## Records for the exercise
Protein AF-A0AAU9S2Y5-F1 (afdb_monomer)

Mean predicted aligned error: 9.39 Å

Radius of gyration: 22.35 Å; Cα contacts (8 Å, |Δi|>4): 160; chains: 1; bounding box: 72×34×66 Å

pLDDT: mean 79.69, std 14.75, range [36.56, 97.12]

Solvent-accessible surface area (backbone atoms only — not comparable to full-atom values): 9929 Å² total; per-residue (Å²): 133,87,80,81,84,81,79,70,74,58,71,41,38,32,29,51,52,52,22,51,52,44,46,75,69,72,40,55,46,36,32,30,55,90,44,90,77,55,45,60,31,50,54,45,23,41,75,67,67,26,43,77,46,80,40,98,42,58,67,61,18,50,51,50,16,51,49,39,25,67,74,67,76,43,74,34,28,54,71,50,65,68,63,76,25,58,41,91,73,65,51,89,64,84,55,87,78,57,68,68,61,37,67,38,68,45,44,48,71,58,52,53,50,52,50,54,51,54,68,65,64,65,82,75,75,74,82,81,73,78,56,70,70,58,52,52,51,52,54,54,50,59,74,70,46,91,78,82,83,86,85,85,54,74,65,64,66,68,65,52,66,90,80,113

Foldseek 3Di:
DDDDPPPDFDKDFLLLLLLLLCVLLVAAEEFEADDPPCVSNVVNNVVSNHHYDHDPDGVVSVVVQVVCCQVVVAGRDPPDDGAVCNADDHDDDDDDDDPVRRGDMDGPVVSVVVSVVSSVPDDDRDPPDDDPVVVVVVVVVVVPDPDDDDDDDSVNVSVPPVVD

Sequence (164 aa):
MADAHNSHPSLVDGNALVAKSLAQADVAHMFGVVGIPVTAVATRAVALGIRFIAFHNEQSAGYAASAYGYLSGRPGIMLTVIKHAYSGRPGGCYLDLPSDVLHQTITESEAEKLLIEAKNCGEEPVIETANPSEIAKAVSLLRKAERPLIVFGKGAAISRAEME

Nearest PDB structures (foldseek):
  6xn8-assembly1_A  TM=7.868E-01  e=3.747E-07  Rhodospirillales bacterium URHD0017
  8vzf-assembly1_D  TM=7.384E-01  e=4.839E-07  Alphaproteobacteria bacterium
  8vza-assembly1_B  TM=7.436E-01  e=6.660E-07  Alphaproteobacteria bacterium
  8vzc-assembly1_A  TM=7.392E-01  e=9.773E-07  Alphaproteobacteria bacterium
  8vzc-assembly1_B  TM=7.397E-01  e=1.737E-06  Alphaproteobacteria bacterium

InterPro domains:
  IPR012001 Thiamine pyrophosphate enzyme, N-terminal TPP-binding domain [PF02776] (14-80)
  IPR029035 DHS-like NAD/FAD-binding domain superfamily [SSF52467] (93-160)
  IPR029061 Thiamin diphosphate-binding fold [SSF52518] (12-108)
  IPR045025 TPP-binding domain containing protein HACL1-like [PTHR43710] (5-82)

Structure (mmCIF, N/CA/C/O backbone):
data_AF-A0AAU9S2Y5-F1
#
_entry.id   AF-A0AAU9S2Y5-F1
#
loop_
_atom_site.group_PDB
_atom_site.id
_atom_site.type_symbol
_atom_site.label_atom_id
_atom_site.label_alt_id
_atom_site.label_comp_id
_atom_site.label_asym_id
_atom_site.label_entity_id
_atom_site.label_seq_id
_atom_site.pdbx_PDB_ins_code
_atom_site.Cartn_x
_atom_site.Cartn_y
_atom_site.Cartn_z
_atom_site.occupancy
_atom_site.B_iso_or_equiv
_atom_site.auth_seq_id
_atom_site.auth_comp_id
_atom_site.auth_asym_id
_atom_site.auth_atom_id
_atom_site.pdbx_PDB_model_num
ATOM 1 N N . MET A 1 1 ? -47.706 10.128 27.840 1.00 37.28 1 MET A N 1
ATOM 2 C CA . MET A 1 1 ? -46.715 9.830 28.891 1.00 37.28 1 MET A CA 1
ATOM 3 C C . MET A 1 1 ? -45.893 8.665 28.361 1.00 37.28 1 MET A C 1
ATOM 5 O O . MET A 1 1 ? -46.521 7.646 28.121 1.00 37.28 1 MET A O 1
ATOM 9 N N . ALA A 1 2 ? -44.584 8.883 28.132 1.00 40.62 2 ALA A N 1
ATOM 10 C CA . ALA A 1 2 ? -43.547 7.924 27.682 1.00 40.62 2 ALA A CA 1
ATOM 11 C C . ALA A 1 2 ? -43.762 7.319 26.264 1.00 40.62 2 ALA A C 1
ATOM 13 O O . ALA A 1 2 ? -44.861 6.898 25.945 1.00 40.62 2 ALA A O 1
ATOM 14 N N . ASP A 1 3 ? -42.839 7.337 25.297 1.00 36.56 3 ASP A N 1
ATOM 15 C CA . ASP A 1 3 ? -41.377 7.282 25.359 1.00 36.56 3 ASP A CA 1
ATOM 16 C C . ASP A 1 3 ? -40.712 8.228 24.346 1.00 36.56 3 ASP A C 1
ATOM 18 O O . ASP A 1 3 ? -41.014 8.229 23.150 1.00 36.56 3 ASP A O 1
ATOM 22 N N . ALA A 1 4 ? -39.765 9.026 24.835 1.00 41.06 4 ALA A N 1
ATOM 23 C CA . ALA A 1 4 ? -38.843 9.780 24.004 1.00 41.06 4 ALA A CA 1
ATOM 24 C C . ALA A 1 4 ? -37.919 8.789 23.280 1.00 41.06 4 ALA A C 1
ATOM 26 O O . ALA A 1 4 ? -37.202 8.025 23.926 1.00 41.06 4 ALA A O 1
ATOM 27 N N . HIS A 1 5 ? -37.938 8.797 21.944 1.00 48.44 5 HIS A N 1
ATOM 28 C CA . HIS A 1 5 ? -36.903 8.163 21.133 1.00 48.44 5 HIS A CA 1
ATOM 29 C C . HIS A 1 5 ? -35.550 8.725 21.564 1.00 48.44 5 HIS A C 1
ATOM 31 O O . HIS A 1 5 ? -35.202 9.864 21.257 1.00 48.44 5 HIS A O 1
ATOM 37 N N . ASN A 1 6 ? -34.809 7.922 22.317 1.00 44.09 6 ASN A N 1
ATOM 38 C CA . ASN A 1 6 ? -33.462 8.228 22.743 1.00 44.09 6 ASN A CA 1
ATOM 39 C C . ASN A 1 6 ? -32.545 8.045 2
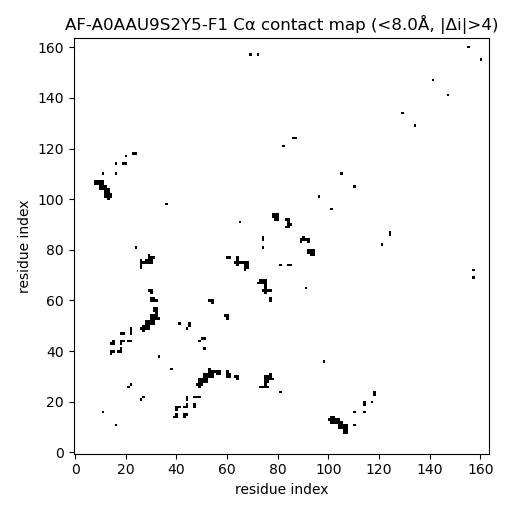1.524 1.00 44.09 6 ASN A C 1
ATOM 41 O O . ASN A 1 6 ? -31.932 6.997 21.333 1.00 44.09 6 ASN A O 1
ATOM 45 N N . SER A 1 7 ? -32.542 9.036 20.629 1.00 51.53 7 SER A N 1
ATOM 46 C CA . SER A 1 7 ? -31.687 9.097 19.447 1.00 51.53 7 SER A CA 1
ATOM 47 C C . SER A 1 7 ? -30.261 9.427 19.881 1.00 51.53 7 SER A C 1
ATOM 49 O O . SER A 1 7 ? -29.761 10.528 19.648 1.00 51.53 7 SER A O 1
ATOM 51 N N . HIS A 1 8 ? -29.610 8.495 20.575 1.00 55.50 8 HIS A N 1
ATOM 52 C CA . HIS A 1 8 ? -28.168 8.570 20.729 1.00 55.50 8 HIS A CA 1
ATOM 53 C C . HIS A 1 8 ? -27.554 8.471 19.327 1.00 55.50 8 HIS A C 1
ATOM 55 O O . HIS A 1 8 ? -27.907 7.551 18.583 1.00 55.50 8 HIS A O 1
ATOM 61 N N . PRO A 1 9 ? -26.693 9.418 18.924 1.00 64.75 9 PRO A N 1
ATOM 62 C CA . PRO A 1 9 ? -26.029 9.326 17.634 1.00 64.75 9 PRO A CA 1
ATOM 63 C C . PRO A 1 9 ? -25.232 8.017 17.580 1.00 64.75 9 PRO A C 1
ATOM 65 O O . PRO A 1 9 ? -24.507 7.699 18.522 1.00 64.75 9 PRO A O 1
ATOM 68 N N . SER A 1 10 ? -25.387 7.251 16.493 1.00 83.50 10 SER A N 1
ATOM 69 C CA . SER A 1 10 ? -24.531 6.089 16.222 1.00 83.50 10 SER A CA 1
ATOM 70 C C . SER A 1 10 ? -23.078 6.561 16.206 1.00 83.50 10 SER A C 1
ATOM 72 O O . SER A 1 10 ? -22.748 7.513 15.492 1.00 83.50 10 SER A O 1
ATOM 74 N N . LEU A 1 11 ? -22.240 5.944 17.040 1.00 89.69 11 LEU A N 1
ATOM 75 C CA . LEU A 1 11 ? -20.824 6.274 17.166 1.00 89.69 11 LEU A CA 1
ATOM 76 C C . LEU A 1 11 ? -19.979 5.255 16.404 1.00 89.69 11 LEU A C 1
ATOM 78 O O . LEU A 1 11 ? -20.204 4.047 16.488 1.00 89.69 11 LEU A O 1
ATOM 82 N N . VAL A 1 12 ? -18.961 5.757 15.714 1.00 90.44 12 VAL A N 1
ATOM 83 C CA . VAL A 1 12 ? -17.991 4.975 14.944 1.00 90.44 12 VAL A CA 1
ATOM 84 C C . VAL A 1 12 ? -16.610 5.214 15.533 1.00 90.44 12 VAL A C 1
ATOM 86 O O . VAL A 1 12 ? -16.244 6.362 15.777 1.00 90.44 12 VAL A O 1
ATOM 89 N N . ASP A 1 13 ? -15.841 4.147 15.762 1.00 92.31 13 ASP A N 1
ATOM 90 C CA . ASP A 1 13 ? -14.458 4.262 16.231 1.00 92.31 13 ASP A CA 1
ATOM
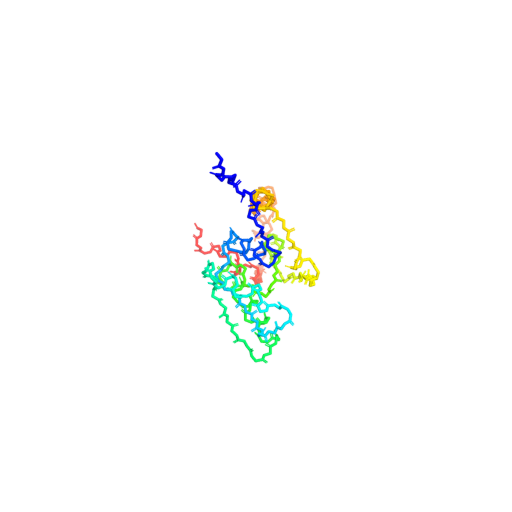 91 C C . ASP A 1 13 ? -13.457 4.426 15.074 1.00 92.31 13 ASP A C 1
ATOM 93 O O . ASP A 1 13 ? -13.739 4.106 13.912 1.00 92.31 13 ASP A O 1
ATOM 97 N N . GLY A 1 14 ? -12.253 4.904 15.391 1.00 89.50 14 GLY A N 1
ATOM 98 C CA . GLY A 1 14 ? -11.169 5.064 14.420 1.00 89.50 14 GLY A CA 1
ATOM 99 C C . GLY A 1 14 ? -10.819 3.758 13.699 1.00 89.50 14 GLY A C 1
ATOM 100 O O . GLY A 1 14 ? -10.587 3.765 12.490 1.00 89.50 14 GLY A O 1
ATOM 101 N N . ASN A 1 15 ? -10.867 2.613 14.393 1.00 89.56 15 ASN A N 1
ATOM 102 C CA . ASN A 1 15 ? -10.657 1.301 13.768 1.00 89.56 15 ASN A CA 1
ATOM 103 C C . ASN A 1 15 ? -11.648 1.026 12.624 1.00 89.56 15 ASN A C 1
ATOM 105 O O . ASN A 1 15 ? -11.256 0.531 11.564 1.00 89.56 15 ASN A O 1
ATOM 109 N N . ALA A 1 16 ? -12.935 1.322 12.826 1.00 90.94 16 ALA A N 1
ATOM 110 C CA . ALA A 1 16 ? -13.964 1.162 11.805 1.00 90.94 16 ALA A CA 1
ATOM 111 C C . ALA A 1 16 ? -13.795 2.156 10.667 1.00 90.94 16 ALA A C 1
ATOM 113 O O . ALA A 1 16 ? -13.968 1.775 9.511 1.00 90.94 16 ALA A O 1
ATOM 114 N N . LEU A 1 17 ? -13.432 3.400 10.978 1.00 90.56 17 LEU A N 1
ATOM 115 C CA . LEU A 1 17 ? -13.208 4.420 9.965 1.00 90.56 17 LEU A CA 1
ATOM 116 C C . LEU A 1 17 ? -12.040 4.043 9.046 1.00 90.56 17 LEU A C 1
ATOM 118 O O . LEU A 1 17 ? -12.184 4.102 7.829 1.00 90.56 17 LEU A O 1
ATOM 122 N N . VAL A 1 18 ? -10.924 3.564 9.605 1.00 89.06 18 VAL A N 1
ATOM 123 C CA . VAL A 1 18 ? -9.786 3.059 8.820 1.00 89.06 18 VAL A CA 1
ATOM 124 C C . VAL A 1 18 ? -10.223 1.888 7.944 1.00 89.06 18 VAL A C 1
ATOM 126 O O . VAL A 1 18 ? -9.978 1.908 6.741 1.00 89.06 18 VAL A O 1
ATOM 129 N N . ALA A 1 19 ? -10.921 0.897 8.502 1.00 89.31 19 ALA A N 1
ATOM 130 C CA . ALA A 1 19 ? -11.392 -0.254 7.734 1.00 89.31 19 ALA A CA 1
ATOM 131 C C . ALA A 1 19 ? -12.328 0.151 6.576 1.00 89.31 19 ALA A C 1
ATOM 133 O O . ALA A 1 19 ? -12.158 -0.335 5.456 1.00 89.31 19 ALA A O 1
ATOM 134 N N . LYS A 1 20 ? -13.268 1.078 6.818 1.00 89.94 20 LYS A N 1
ATOM 135 C CA . LYS A 1 20 ? -14.162 1.642 5.790 1.00 89.94 20 LYS A CA 1
ATOM 136 C C . LYS A 1 20 ? -13.370 2.373 4.702 1.00 89.94 20 LYS A C 1
ATOM 138 O O . LYS A 1 20 ? -13.619 2.132 3.524 1.00 89.94 20 LYS A O 1
ATOM 143 N N . SER A 1 21 ? -12.387 3.193 5.076 1.00 86.94 21 SER A N 1
ATOM 144 C CA . SER A 1 21 ? -11.507 3.894 4.130 1.00 86.94 21 SER A CA 1
ATOM 145 C C . SER A 1 21 ? -10.709 2.928 3.252 1.00 86.94 21 SER A C 1
ATOM 147 O O . SER A 1 21 ? -10.607 3.136 2.045 1.00 86.94 21 SER A O 1
ATOM 149 N N . LEU A 1 22 ? -10.175 1.846 3.829 1.00 85.38 22 LEU A N 1
ATOM 150 C CA . LEU A 1 22 ? -9.450 0.820 3.073 1.00 85.38 22 LEU A CA 1
ATOM 151 C C . LEU A 1 22 ? -10.368 0.103 2.076 1.00 85.38 22 LEU A C 1
ATOM 153 O O . LEU A 1 22 ? -9.991 -0.082 0.921 1.00 85.38 22 LEU A O 1
ATOM 157 N N . ALA A 1 23 ? -11.581 -0.258 2.495 1.00 85.38 23 ALA A N 1
ATOM 158 C CA . ALA A 1 23 ? -12.554 -0.904 1.619 1.00 85.38 23 ALA A CA 1
ATOM 159 C C . ALA A 1 23 ? -12.999 0.022 0.472 1.00 85.38 23 ALA A C 1
ATOM 161 O O . ALA A 1 23 ? -13.058 -0.403 -0.679 1.00 85.38 23 ALA A O 1
ATOM 162 N N . GLN A 1 24 ? -13.249 1.307 0.754 1.00 83.12 24 GLN A N 1
ATOM 163 C CA . GLN A 1 24 ? -13.605 2.304 -0.266 1.00 83.12 24 GLN A CA 1
ATOM 164 C C . GLN A 1 24 ? -12.500 2.548 -1.293 1.00 83.12 24 GLN A C 1
ATOM 166 O O . GLN A 1 24 ? -12.786 2.930 -2.426 1.00 83.12 24 GLN A O 1
ATOM 171 N N . ALA A 1 25 ? -11.250 2.329 -0.903 1.00 79.31 25 ALA A N 1
ATOM 172 C CA . ALA A 1 25 ? -10.095 2.449 -1.774 1.00 79.31 25 ALA A CA 1
ATOM 173 C C . ALA A 1 25 ? -9.734 1.130 -2.490 1.00 79.31 25 ALA A C 1
ATOM 175 O O . ALA A 1 25 ? -8.634 0.995 -3.025 1.00 79.31 25 ALA A O 1
ATOM 176 N N . ASP A 1 26 ? -10.674 0.178 -2.523 1.00 80.19 26 ASP A N 1
ATOM 177 C CA . ASP A 1 26 ? -10.641 -1.039 -3.345 1.00 80.19 26 ASP A CA 1
ATOM 178 C C . ASP A 1 26 ? -9.471 -1.992 -3.022 1.00 80.19 26 ASP A C 1
ATOM 180 O O . ASP A 1 26 ? -8.888 -2.687 -3.872 1.00 80.19 26 ASP A O 1
ATOM 184 N N . VAL A 1 27 ? -9.120 -2.015 -1.735 1.00 83.69 27 VAL A N 1
ATOM 185 C CA . VAL A 1 27 ? -8.129 -2.915 -1.154 1.00 83.69 27 VAL A CA 1
ATOM 186 C C . VAL A 1 27 ? -8.719 -4.309 -1.047 1.00 83.69 27 VAL A C 1
ATOM 188 O O . VAL A 1 27 ? -9.655 -4.542 -0.294 1.00 83.69 27 VAL A O 1
ATOM 191 N N . ALA A 1 28 ? -8.106 -5.268 -1.732 1.00 86.12 28 ALA A N 1
ATOM 192 C CA . ALA A 1 28 ? -8.539 -6.661 -1.665 1.00 86.12 28 ALA A CA 1
ATOM 193 C C . ALA A 1 28 ? -7.794 -7.480 -0.597 1.00 86.12 28 ALA A C 1
ATOM 195 O O . ALA A 1 28 ? -8.363 -8.412 -0.029 1.00 86.12 28 ALA A O 1
ATOM 196 N N . HIS A 1 29 ? -6.522 -7.159 -0.331 1.00 88.44 29 HIS A N 1
ATOM 197 C CA . HIS A 1 29 ? -5.630 -7.997 0.473 1.00 88.44 29 HIS A CA 1
ATOM 198 C C . HIS A 1 29 ? -4.829 -7.186 1.489 1.00 88.44 29 HIS A C 1
ATOM 200 O O . HIS A 1 29 ? -4.228 -6.164 1.151 1.00 88.44 29 HIS A O 1
ATOM 206 N N . MET A 1 30 ? -4.765 -7.706 2.712 1.00 87.50 30 MET A N 1
ATOM 207 C CA . MET A 1 30 ? -3.943 -7.193 3.800 1.00 87.50 30 MET A CA 1
ATOM 208 C C . MET A 1 30 ? -2.988 -8.284 4.286 1.00 87.50 30 MET A C 1
ATOM 210 O O . MET A 1 30 ? -3.414 -9.400 4.569 1.00 87.50 30 MET A O 1
ATOM 214 N N . PHE A 1 31 ? -1.704 -7.963 4.386 1.00 87.88 31 PHE A N 1
ATOM 215 C CA . PHE A 1 31 ? -0.626 -8.867 4.772 1.00 87.88 31 PHE A CA 1
ATOM 216 C C . PHE A 1 31 ? -0.063 -8.404 6.113 1.00 87.88 31 PHE A C 1
ATOM 218 O O . PHE A 1 31 ? 0.268 -7.228 6.273 1.00 87.88 31 PHE A O 1
ATOM 225 N N . GLY A 1 32 ? 0.070 -9.304 7.084 1.00 86.00 32 GLY A N 1
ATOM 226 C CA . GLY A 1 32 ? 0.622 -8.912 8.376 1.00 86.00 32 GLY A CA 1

## Task goal
The entries above hold the needed span. Transcribe exactly the lines from the one with "ATOM 82 N N" to the one with "ATOM 86 O O", both included.

## Reply
ATOM 82 N N . VAL A 1 12 ? -18.961 5.757 15.714 1.00 90.44 12 VAL A N 1
ATOM 83 C CA . VAL A 1 12 ? -17.991 4.975 14.944 1.00 90.44 12 VAL A CA 1
ATOM 84 C C . VAL A 1 12 ? -16.610 5.214 15.533 1.00 90.44 12 VAL A C 1
ATOM 86 O O . VAL A 1 12 ? -16.244 6.362 15.777 1.00 90.44 12 VAL A O 1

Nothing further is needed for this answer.